Edie possessed, for example, both physical and emotional strength when she was the only person who could rescue her brother-in-law after a horrific highway accident. When Edie saw her young husband obsessively pursue a doomed attempt to salvage his pride—and impress her in the process—her patience and understanding were strained to their limits. She struggled to keep her frustration from turning into anger when her husband’s sexual desire diminished—and his brother’s longing for her became almost uncontrollable. When a man she once loved was dying of cancer, she was willing to disrupt and dislocate her settled middle-class existence just to pay him a final visit. A very different test of her loyalty came when she had to choose between returning to an abusive, possessive husband or abandoning her teenage daughter. And many years later, Edie placed her own life in jeopardy in order to save her granddaughter from a pair of dangerous, predatory young men.

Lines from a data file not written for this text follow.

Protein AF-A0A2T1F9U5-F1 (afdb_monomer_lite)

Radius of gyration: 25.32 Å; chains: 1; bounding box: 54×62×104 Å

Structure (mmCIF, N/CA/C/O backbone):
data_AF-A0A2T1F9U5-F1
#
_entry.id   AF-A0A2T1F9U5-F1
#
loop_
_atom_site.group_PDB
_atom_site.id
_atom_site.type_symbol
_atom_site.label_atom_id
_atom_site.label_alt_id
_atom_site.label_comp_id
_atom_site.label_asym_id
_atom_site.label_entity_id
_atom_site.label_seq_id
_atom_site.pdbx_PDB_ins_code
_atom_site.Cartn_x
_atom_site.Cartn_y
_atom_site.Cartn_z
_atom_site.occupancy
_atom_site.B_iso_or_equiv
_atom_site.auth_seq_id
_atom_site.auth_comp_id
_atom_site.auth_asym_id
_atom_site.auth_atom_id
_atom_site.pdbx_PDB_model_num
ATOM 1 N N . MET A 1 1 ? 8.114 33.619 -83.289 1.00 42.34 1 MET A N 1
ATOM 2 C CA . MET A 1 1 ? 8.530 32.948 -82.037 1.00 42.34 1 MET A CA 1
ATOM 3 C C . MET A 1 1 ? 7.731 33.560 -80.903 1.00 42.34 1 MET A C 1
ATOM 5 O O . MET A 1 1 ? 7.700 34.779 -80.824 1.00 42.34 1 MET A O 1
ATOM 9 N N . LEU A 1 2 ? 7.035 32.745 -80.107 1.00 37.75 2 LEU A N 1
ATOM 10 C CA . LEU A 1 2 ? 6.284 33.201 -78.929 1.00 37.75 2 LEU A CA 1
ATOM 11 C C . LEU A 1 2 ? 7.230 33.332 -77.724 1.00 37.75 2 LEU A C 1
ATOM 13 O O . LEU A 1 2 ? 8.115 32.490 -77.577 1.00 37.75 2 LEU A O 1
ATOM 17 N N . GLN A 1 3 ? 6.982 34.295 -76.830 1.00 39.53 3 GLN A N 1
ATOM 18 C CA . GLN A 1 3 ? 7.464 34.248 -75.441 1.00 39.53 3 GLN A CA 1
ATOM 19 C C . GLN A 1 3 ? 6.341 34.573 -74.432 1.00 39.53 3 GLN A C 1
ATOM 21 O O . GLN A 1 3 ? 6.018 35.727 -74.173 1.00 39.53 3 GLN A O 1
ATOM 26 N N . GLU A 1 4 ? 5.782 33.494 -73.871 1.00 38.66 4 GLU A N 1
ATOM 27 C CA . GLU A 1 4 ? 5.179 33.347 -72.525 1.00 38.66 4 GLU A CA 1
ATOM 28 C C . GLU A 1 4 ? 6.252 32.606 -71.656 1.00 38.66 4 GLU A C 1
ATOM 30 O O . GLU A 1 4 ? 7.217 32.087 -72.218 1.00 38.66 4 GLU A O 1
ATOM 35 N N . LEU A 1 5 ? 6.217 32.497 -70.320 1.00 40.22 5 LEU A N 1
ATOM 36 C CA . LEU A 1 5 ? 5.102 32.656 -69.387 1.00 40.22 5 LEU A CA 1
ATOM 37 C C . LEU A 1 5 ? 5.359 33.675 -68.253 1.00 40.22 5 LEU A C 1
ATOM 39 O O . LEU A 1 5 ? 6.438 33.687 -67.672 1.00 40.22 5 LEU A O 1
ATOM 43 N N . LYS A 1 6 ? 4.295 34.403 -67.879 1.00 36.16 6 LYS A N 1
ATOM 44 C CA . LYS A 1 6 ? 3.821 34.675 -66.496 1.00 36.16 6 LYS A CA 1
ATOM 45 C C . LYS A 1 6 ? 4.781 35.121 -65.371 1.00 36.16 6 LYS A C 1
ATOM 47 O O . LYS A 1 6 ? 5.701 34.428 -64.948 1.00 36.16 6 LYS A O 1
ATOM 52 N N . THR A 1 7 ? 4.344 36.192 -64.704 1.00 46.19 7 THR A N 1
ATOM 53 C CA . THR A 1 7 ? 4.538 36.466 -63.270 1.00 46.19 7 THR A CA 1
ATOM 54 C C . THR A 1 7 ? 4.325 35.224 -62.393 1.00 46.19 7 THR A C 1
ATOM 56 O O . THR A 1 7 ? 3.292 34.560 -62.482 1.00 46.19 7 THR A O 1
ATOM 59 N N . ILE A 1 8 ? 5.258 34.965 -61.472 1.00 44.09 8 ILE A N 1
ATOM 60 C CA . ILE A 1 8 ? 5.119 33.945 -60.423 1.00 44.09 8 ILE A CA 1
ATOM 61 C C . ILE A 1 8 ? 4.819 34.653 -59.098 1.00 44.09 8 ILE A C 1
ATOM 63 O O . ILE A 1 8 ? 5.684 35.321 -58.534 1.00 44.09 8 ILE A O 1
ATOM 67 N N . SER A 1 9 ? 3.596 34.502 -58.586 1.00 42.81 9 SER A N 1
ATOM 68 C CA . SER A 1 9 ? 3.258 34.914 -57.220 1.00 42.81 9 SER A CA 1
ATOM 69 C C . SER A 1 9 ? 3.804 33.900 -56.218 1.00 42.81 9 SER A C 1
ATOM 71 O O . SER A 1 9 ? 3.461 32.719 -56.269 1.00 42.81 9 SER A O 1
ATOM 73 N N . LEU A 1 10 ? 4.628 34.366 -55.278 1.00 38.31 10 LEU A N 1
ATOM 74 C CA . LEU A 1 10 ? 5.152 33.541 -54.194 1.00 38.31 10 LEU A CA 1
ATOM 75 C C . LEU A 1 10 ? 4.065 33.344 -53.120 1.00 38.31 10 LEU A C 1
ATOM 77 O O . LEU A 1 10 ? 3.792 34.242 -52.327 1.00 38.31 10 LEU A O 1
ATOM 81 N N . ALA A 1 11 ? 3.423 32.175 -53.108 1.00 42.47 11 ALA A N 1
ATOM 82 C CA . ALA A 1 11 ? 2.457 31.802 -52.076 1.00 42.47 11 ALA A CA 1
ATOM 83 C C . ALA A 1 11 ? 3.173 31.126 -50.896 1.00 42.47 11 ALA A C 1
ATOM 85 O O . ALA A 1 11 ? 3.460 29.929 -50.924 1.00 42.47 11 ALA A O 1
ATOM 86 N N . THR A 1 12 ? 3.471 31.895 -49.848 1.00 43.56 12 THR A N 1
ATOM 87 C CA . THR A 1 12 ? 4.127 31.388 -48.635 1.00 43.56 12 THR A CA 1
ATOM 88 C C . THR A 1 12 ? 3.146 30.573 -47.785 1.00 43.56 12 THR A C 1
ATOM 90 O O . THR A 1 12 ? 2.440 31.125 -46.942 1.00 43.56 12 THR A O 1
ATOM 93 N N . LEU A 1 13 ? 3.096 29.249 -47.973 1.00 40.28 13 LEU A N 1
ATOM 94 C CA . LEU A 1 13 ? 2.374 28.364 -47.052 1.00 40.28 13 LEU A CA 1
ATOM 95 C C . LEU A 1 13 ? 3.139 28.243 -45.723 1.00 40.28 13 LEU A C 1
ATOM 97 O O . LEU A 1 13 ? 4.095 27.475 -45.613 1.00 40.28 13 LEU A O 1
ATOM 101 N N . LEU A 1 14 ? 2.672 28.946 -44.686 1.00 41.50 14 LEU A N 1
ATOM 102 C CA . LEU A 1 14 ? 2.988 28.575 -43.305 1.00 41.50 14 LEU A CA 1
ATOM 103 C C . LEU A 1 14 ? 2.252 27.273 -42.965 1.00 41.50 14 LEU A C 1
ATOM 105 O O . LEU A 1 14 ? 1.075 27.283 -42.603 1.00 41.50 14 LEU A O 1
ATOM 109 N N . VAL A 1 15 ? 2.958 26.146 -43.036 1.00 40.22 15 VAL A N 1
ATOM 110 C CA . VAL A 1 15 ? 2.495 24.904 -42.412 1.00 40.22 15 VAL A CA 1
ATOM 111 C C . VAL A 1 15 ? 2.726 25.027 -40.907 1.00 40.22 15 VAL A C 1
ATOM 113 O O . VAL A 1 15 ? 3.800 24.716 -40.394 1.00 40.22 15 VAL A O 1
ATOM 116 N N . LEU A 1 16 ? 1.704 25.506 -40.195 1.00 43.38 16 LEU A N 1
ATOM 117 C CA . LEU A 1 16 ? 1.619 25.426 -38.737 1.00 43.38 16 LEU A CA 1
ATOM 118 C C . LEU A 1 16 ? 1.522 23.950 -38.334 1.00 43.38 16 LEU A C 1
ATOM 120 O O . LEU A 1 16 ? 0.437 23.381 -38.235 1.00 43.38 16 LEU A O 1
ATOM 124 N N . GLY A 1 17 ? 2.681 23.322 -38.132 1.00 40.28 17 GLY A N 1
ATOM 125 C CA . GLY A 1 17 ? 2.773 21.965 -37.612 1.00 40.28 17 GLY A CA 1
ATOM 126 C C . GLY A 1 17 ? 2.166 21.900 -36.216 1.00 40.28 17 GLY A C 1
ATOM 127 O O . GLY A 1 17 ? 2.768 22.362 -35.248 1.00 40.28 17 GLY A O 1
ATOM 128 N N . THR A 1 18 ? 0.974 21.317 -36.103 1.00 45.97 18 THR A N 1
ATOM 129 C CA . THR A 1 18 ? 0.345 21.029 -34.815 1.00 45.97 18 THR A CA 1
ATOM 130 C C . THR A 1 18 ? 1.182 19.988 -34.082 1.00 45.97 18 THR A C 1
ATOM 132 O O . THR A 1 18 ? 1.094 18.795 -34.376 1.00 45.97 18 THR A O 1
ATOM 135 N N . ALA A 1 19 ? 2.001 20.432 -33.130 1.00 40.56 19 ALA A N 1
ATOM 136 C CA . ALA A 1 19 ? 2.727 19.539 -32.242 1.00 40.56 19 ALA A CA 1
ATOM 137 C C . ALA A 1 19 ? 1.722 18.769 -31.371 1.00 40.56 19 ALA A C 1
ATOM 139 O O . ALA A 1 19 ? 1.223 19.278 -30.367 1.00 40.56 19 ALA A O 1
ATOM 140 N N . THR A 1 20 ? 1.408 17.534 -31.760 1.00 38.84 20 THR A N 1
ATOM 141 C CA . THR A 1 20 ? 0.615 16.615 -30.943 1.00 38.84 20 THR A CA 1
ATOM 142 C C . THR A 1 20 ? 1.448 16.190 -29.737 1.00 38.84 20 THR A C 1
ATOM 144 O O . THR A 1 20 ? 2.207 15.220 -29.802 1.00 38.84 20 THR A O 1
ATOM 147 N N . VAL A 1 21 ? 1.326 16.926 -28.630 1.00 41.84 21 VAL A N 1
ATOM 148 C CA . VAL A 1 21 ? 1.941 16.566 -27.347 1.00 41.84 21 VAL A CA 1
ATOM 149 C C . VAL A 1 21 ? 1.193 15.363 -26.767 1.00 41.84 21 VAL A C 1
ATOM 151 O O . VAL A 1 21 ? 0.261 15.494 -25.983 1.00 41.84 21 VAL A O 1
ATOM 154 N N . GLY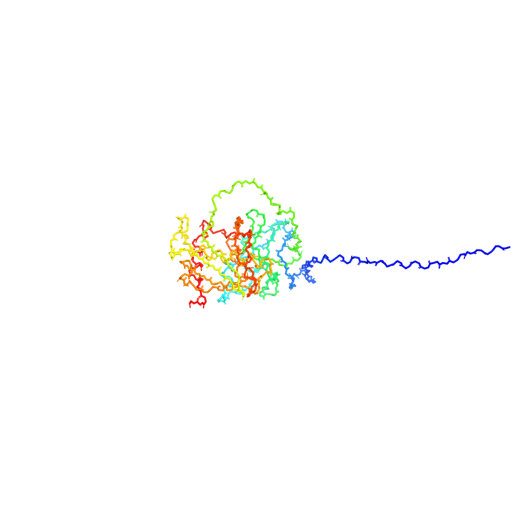 A 1 22 ? 1.607 14.175 -27.202 1.00 37.28 22 GLY A N 1
ATOM 155 C CA . GLY A 1 22 ? 1.119 12.873 -26.750 1.00 37.28 22 GLY A CA 1
ATOM 156 C C . GLY A 1 22 ? 2.271 11.997 -26.266 1.00 37.28 22 GLY A C 1
ATOM 157 O O . GLY A 1 22 ? 2.436 10.878 -26.740 1.00 37.28 22 GLY A O 1
ATOM 158 N N . SER A 1 23 ? 3.113 12.524 -25.372 1.00 36.16 23 SER A N 1
ATOM 159 C CA . SER A 1 23 ? 4.259 11.781 -24.836 1.00 36.16 23 SER A CA 1
ATOM 160 C C . SER A 1 23 ? 3.805 10.780 -23.770 1.00 36.16 23 SER A C 1
ATOM 162 O O . SER A 1 23 ? 3.771 11.084 -22.579 1.00 36.16 23 SER A O 1
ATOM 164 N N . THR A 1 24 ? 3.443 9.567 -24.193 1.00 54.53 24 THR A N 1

Many of the tests—and revelations—of Edie’s strength, courage, loyalty, and intelligence occurred during a series of road trips. Those urgent, often harrowing journeys, undertaken at twenty-year intervals and each with unnerving parallels to the others, became the basis for the novel’s structure, a novel that had come to focus on the stages of Edie’s life, from the time she was a young wife to being a grandmother. Hence the novel’s final title, The Lives of Edie Pritchard: the story of a woman who often found that others, men usually but not exclusively, had projected on her an identity that suited their needs rather than hers.
For most of her years, Edie lived in Gladstone, Montana, the small town where she was born and grew up. People there knew her, or believed they did. Edie Pritchard . . . Was it her dad who died when she was just a girl? About as pretty and popular as any gal at Gladstone High . . . but what was it she did on graduation night? She worked at the bank, didn’t she? And wasn’t she married to one of the Linderman twins? But was it Dean or Roy? I could never keep those two straight . . .
Perhaps it was this that drew me to Edie’s character most of all: through her many lives, despite others’ attempts to define her, she was sure of who she was. I hope you recognize her.